SOURCE DATA =>
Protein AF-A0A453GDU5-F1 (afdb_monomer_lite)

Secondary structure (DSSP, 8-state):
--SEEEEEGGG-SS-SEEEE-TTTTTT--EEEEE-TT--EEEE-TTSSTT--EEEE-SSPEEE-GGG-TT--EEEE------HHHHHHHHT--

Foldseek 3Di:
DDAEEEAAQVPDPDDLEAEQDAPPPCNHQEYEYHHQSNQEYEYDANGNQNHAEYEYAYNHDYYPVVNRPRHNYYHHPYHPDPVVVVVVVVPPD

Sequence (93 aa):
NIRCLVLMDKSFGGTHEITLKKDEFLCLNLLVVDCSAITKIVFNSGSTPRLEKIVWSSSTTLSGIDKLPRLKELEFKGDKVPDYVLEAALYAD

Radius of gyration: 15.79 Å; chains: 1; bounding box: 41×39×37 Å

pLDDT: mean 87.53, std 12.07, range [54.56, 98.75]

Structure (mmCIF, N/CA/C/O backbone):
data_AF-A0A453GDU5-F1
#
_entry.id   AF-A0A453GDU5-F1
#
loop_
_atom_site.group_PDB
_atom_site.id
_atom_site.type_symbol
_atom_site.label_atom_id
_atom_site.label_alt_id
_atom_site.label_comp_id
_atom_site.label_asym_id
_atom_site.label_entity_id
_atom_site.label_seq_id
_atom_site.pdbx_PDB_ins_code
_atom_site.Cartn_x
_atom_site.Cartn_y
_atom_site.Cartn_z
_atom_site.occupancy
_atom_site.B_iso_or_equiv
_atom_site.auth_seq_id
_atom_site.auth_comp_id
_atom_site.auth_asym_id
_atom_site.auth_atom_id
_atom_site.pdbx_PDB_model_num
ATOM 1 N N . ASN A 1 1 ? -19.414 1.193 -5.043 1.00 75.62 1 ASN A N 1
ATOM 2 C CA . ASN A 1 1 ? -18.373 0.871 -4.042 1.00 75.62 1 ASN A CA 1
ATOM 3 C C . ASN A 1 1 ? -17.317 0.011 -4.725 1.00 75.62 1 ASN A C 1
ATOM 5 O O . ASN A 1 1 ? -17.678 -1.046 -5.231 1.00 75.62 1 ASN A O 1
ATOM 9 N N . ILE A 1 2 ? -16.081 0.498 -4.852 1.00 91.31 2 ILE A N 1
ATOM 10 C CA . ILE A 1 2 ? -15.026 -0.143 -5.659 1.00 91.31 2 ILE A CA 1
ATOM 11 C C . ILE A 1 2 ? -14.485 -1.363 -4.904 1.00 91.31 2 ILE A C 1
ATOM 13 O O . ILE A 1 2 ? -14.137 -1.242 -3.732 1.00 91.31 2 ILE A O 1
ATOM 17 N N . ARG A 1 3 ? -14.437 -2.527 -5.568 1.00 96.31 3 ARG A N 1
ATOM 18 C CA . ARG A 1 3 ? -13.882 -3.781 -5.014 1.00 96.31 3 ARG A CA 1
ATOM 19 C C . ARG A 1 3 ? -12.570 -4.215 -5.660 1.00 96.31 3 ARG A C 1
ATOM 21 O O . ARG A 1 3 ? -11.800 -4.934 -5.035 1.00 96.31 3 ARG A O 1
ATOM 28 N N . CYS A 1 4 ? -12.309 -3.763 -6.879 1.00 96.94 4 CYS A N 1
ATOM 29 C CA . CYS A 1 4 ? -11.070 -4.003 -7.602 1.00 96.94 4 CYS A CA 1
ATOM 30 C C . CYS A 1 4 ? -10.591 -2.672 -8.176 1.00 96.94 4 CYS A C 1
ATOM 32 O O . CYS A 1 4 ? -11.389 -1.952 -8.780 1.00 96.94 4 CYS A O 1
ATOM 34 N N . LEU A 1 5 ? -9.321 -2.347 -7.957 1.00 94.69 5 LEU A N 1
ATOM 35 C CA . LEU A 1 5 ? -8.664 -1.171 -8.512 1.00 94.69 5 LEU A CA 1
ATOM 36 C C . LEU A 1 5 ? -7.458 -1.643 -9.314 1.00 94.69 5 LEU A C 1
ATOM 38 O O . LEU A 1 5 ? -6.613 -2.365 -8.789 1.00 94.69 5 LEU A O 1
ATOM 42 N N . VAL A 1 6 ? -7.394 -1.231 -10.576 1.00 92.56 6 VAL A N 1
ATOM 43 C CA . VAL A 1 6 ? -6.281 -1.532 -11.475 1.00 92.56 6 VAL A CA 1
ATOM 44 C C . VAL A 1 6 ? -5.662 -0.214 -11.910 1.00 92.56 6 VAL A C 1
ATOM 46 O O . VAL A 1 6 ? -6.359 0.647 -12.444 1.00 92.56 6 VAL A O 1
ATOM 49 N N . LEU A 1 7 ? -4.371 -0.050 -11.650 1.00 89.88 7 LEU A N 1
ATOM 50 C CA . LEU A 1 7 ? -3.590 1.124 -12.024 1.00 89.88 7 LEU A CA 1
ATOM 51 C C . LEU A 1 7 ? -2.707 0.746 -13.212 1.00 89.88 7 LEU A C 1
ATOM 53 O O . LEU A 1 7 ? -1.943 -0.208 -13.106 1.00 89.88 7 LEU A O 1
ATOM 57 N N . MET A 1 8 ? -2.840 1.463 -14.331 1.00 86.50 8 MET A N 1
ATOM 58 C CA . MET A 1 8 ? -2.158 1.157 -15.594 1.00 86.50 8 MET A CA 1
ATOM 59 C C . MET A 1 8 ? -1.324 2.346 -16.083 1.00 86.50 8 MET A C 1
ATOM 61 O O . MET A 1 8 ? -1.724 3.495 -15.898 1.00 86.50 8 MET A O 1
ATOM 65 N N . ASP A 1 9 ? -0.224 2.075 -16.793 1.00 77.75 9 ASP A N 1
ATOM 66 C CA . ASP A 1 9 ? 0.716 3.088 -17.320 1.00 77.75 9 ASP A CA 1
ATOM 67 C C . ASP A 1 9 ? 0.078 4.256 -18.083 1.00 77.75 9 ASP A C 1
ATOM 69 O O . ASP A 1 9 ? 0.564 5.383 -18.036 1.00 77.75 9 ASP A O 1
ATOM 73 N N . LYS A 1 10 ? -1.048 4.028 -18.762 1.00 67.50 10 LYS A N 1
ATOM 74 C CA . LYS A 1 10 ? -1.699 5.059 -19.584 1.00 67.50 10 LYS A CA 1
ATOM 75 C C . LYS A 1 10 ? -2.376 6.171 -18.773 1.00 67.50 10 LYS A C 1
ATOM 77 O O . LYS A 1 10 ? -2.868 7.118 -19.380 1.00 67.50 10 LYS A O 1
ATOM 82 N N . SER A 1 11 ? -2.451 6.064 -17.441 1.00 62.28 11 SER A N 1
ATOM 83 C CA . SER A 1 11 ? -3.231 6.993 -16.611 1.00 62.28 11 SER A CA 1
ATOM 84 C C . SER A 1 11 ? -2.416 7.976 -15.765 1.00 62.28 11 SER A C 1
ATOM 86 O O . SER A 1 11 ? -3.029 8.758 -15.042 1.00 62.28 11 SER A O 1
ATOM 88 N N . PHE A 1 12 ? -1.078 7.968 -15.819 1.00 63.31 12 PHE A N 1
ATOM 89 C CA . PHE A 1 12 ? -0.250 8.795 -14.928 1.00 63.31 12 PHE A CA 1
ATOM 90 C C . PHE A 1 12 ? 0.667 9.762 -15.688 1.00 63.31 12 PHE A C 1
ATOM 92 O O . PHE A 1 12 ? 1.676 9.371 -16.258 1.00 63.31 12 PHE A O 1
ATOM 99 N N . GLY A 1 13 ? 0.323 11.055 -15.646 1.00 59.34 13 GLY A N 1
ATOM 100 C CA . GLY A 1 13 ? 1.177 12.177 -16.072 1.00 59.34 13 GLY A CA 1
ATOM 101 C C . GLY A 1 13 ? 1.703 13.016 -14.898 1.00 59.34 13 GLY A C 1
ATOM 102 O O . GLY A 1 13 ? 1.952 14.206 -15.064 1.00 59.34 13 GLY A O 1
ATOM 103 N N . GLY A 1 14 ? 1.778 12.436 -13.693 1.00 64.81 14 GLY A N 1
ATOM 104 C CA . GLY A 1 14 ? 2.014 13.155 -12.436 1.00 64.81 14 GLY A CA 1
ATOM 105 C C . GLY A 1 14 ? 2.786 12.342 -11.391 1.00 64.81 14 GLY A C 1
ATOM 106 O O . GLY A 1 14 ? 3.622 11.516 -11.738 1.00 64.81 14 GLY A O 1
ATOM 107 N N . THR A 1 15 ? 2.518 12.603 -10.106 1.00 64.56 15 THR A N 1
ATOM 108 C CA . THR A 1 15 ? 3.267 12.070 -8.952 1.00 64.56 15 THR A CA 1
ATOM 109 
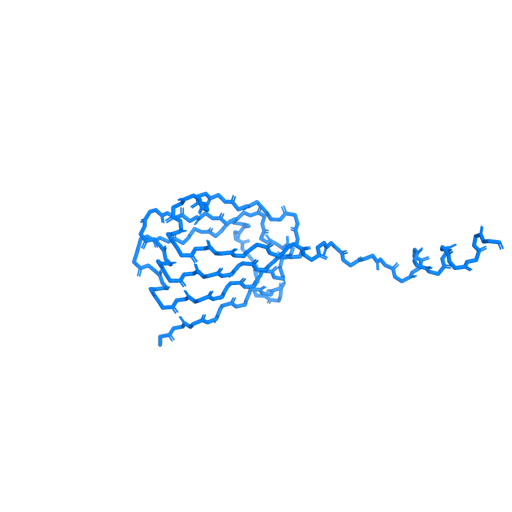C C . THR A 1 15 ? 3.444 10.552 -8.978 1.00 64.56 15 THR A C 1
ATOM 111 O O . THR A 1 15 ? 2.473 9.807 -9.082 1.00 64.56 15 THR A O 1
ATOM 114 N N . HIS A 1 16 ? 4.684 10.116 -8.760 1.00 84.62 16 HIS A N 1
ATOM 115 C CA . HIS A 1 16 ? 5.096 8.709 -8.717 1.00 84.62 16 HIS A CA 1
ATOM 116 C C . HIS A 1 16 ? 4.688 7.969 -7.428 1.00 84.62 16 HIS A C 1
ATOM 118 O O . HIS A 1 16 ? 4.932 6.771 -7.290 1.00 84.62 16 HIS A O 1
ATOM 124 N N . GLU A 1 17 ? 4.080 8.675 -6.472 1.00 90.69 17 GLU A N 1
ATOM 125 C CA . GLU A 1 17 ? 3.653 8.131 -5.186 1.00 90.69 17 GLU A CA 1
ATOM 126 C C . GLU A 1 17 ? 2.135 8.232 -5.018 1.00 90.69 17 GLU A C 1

==

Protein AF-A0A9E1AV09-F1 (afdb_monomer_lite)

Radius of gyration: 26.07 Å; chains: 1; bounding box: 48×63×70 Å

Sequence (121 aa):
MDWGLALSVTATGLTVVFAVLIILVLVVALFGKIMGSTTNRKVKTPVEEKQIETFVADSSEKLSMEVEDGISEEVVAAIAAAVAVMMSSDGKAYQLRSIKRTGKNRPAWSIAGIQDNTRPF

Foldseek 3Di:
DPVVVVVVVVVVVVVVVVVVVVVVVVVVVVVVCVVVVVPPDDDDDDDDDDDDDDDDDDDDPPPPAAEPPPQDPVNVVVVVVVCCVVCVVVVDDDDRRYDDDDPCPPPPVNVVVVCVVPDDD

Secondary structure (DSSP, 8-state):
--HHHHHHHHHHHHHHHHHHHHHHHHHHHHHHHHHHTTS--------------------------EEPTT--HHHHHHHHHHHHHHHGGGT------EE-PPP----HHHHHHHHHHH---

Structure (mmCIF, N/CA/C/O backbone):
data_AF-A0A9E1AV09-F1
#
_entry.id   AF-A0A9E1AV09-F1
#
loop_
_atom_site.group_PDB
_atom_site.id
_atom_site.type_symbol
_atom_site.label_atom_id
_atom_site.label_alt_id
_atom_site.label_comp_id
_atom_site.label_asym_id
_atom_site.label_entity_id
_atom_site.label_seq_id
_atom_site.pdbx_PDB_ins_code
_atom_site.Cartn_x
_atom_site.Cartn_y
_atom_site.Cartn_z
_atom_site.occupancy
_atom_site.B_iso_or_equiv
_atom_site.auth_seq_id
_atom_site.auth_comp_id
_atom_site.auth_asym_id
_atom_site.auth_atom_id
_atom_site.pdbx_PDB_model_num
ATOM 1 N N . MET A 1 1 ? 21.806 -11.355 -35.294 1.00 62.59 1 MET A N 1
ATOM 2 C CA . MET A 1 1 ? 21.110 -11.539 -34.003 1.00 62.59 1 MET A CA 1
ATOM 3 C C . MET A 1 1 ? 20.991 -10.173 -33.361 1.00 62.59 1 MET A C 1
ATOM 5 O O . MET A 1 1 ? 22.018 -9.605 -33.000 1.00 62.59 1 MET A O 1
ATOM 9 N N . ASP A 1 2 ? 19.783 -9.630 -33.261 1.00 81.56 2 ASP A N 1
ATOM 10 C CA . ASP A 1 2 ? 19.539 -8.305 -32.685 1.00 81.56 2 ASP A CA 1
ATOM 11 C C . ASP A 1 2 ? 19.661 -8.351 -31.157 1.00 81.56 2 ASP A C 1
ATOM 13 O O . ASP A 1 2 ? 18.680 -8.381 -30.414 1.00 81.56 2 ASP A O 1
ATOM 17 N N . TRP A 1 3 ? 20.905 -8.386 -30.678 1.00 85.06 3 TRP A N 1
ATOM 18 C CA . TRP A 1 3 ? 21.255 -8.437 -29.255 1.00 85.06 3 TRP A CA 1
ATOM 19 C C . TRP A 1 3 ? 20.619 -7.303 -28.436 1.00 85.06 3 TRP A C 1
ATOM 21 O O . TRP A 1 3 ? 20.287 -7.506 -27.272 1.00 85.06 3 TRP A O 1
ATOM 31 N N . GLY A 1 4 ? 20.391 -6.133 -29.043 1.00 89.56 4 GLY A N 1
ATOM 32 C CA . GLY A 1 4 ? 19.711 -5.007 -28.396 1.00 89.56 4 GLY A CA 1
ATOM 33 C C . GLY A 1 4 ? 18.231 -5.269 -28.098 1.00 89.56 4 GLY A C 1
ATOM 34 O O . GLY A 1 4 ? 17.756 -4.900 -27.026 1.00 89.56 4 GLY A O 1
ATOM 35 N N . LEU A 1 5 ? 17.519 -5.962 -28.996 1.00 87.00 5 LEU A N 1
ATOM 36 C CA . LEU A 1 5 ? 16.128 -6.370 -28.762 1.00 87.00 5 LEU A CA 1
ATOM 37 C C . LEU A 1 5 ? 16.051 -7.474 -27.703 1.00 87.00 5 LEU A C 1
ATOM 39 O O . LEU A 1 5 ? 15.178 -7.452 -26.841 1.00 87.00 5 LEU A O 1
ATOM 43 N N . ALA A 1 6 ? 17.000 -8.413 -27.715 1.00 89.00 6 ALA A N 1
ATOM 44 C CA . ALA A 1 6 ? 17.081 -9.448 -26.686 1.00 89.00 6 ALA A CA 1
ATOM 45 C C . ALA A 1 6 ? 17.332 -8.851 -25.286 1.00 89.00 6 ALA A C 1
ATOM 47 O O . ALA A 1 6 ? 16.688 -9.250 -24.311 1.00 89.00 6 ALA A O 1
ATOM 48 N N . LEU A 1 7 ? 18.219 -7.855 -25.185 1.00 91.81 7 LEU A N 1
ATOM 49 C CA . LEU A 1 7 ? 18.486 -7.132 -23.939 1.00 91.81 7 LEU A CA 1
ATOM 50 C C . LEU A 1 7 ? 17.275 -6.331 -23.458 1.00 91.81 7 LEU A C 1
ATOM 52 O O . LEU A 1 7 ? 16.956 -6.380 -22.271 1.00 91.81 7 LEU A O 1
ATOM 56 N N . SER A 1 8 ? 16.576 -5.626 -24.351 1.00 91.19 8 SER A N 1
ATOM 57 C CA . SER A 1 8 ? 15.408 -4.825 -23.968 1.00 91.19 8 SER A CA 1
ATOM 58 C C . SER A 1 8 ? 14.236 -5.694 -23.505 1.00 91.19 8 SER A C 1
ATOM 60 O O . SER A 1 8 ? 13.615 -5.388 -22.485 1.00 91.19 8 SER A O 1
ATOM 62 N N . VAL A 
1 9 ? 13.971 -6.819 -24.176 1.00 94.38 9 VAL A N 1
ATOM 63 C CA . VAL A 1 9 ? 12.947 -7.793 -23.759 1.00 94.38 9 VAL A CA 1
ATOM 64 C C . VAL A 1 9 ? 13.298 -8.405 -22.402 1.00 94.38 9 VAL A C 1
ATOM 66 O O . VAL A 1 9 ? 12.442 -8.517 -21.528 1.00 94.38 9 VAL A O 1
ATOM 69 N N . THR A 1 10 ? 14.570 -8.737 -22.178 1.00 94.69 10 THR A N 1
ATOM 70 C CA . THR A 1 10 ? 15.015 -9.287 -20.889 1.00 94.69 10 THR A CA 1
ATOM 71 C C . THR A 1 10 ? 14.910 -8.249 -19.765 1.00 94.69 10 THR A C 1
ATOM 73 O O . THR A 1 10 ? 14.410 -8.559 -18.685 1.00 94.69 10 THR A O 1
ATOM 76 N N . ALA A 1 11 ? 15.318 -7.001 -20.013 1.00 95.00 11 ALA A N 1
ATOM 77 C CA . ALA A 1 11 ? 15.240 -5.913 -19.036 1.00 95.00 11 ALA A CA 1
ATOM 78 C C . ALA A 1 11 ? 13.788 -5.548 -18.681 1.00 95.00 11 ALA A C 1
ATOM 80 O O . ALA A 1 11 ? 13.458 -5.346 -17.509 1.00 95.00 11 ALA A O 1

* * *

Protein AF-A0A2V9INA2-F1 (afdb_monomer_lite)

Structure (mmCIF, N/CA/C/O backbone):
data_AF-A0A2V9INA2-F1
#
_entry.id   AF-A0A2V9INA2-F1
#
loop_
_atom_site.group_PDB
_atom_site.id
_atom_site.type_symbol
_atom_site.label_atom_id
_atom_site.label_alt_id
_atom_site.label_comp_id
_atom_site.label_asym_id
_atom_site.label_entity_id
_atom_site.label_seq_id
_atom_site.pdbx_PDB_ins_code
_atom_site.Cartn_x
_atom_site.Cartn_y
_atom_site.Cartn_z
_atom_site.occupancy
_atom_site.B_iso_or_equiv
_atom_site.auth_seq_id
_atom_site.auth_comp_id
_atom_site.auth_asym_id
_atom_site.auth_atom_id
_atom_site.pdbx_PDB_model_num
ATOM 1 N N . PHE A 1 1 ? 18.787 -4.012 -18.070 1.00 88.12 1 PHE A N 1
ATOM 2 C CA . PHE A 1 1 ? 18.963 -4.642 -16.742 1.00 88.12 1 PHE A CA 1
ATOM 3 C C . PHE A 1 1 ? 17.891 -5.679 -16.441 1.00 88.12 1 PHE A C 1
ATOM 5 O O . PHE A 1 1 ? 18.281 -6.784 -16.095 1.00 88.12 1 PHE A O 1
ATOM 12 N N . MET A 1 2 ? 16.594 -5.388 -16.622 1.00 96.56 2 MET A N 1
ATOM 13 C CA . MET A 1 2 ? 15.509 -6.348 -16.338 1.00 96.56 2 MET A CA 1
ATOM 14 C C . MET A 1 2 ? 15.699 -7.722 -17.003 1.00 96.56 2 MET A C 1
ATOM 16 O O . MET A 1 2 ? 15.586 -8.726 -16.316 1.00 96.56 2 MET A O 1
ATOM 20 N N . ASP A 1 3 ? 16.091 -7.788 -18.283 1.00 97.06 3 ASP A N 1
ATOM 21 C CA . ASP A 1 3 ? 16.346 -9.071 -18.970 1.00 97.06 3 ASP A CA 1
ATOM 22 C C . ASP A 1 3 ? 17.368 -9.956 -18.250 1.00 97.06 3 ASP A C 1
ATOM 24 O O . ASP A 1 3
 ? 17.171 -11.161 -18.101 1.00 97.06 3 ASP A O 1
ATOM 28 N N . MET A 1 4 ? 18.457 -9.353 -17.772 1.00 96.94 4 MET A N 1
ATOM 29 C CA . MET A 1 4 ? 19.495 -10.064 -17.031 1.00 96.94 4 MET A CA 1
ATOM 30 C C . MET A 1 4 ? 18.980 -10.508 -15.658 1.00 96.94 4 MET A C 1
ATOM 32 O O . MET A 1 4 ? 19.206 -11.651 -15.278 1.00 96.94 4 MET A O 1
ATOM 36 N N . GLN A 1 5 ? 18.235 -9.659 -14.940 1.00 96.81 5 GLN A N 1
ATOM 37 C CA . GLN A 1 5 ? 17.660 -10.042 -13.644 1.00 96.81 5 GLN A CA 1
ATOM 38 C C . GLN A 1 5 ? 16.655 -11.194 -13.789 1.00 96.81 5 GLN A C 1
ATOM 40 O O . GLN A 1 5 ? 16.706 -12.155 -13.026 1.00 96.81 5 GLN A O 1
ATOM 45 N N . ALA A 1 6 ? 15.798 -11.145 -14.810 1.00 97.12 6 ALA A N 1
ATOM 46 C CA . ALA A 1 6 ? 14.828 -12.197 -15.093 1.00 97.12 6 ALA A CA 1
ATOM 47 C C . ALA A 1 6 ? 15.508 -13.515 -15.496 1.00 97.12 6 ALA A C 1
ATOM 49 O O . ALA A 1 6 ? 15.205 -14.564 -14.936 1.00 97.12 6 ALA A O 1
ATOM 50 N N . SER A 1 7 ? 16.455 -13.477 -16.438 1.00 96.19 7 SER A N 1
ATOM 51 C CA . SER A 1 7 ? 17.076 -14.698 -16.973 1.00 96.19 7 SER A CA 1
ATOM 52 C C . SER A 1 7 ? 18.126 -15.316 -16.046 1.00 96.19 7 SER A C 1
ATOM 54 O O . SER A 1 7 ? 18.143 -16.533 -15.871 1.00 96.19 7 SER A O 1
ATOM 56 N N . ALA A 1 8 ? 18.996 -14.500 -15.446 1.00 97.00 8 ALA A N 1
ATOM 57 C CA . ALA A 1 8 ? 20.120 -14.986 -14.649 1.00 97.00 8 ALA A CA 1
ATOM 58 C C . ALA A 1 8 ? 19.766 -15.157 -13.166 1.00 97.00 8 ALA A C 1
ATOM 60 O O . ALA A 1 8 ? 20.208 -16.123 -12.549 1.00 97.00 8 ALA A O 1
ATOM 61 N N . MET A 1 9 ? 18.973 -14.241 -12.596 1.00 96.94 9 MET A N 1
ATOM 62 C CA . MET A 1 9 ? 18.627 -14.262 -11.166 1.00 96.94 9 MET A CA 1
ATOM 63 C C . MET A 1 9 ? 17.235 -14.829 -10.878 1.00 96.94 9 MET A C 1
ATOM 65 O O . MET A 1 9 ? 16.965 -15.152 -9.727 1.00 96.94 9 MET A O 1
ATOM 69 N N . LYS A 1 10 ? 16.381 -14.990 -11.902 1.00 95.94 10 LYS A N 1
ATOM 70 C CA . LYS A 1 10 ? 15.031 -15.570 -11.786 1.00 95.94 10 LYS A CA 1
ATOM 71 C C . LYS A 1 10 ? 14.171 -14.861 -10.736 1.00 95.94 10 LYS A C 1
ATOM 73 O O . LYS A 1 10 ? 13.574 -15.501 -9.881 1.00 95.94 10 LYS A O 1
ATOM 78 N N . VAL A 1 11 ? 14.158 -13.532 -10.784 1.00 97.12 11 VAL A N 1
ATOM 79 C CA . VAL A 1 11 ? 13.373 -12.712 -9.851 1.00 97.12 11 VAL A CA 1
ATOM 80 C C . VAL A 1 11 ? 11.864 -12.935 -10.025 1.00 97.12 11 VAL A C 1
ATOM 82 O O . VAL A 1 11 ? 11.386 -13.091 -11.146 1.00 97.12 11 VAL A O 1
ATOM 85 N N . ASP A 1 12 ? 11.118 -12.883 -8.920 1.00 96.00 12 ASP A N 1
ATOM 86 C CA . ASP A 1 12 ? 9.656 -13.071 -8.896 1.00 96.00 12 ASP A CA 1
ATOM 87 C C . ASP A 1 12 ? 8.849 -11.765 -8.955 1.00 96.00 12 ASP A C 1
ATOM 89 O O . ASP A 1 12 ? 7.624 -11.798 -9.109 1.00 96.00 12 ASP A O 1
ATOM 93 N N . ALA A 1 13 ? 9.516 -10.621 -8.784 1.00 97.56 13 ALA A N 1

PROBLEM DETAILS =>
Retype exactly, and only, the lines above from the one where "ATOM 2 C CA . PHE" occurs up to and including the one where "ATOM 5 O O . PHE" occurs.

YOUR RESPONSE =>
ATOM 2 C CA . PHE A 1 1 ? 18.963 -4.642 -16.742 1.00 88.12 1 PHE A CA 1
ATOM 3 C C . PHE A 1 1 ? 17.891 -5.679 -16.441 1.00 88.12 1 PHE A C 1
ATOM 5 O O . PHE A 1 1 ? 18.281 -6.784 -16.095 1.00 88.12 1 PHE A O 1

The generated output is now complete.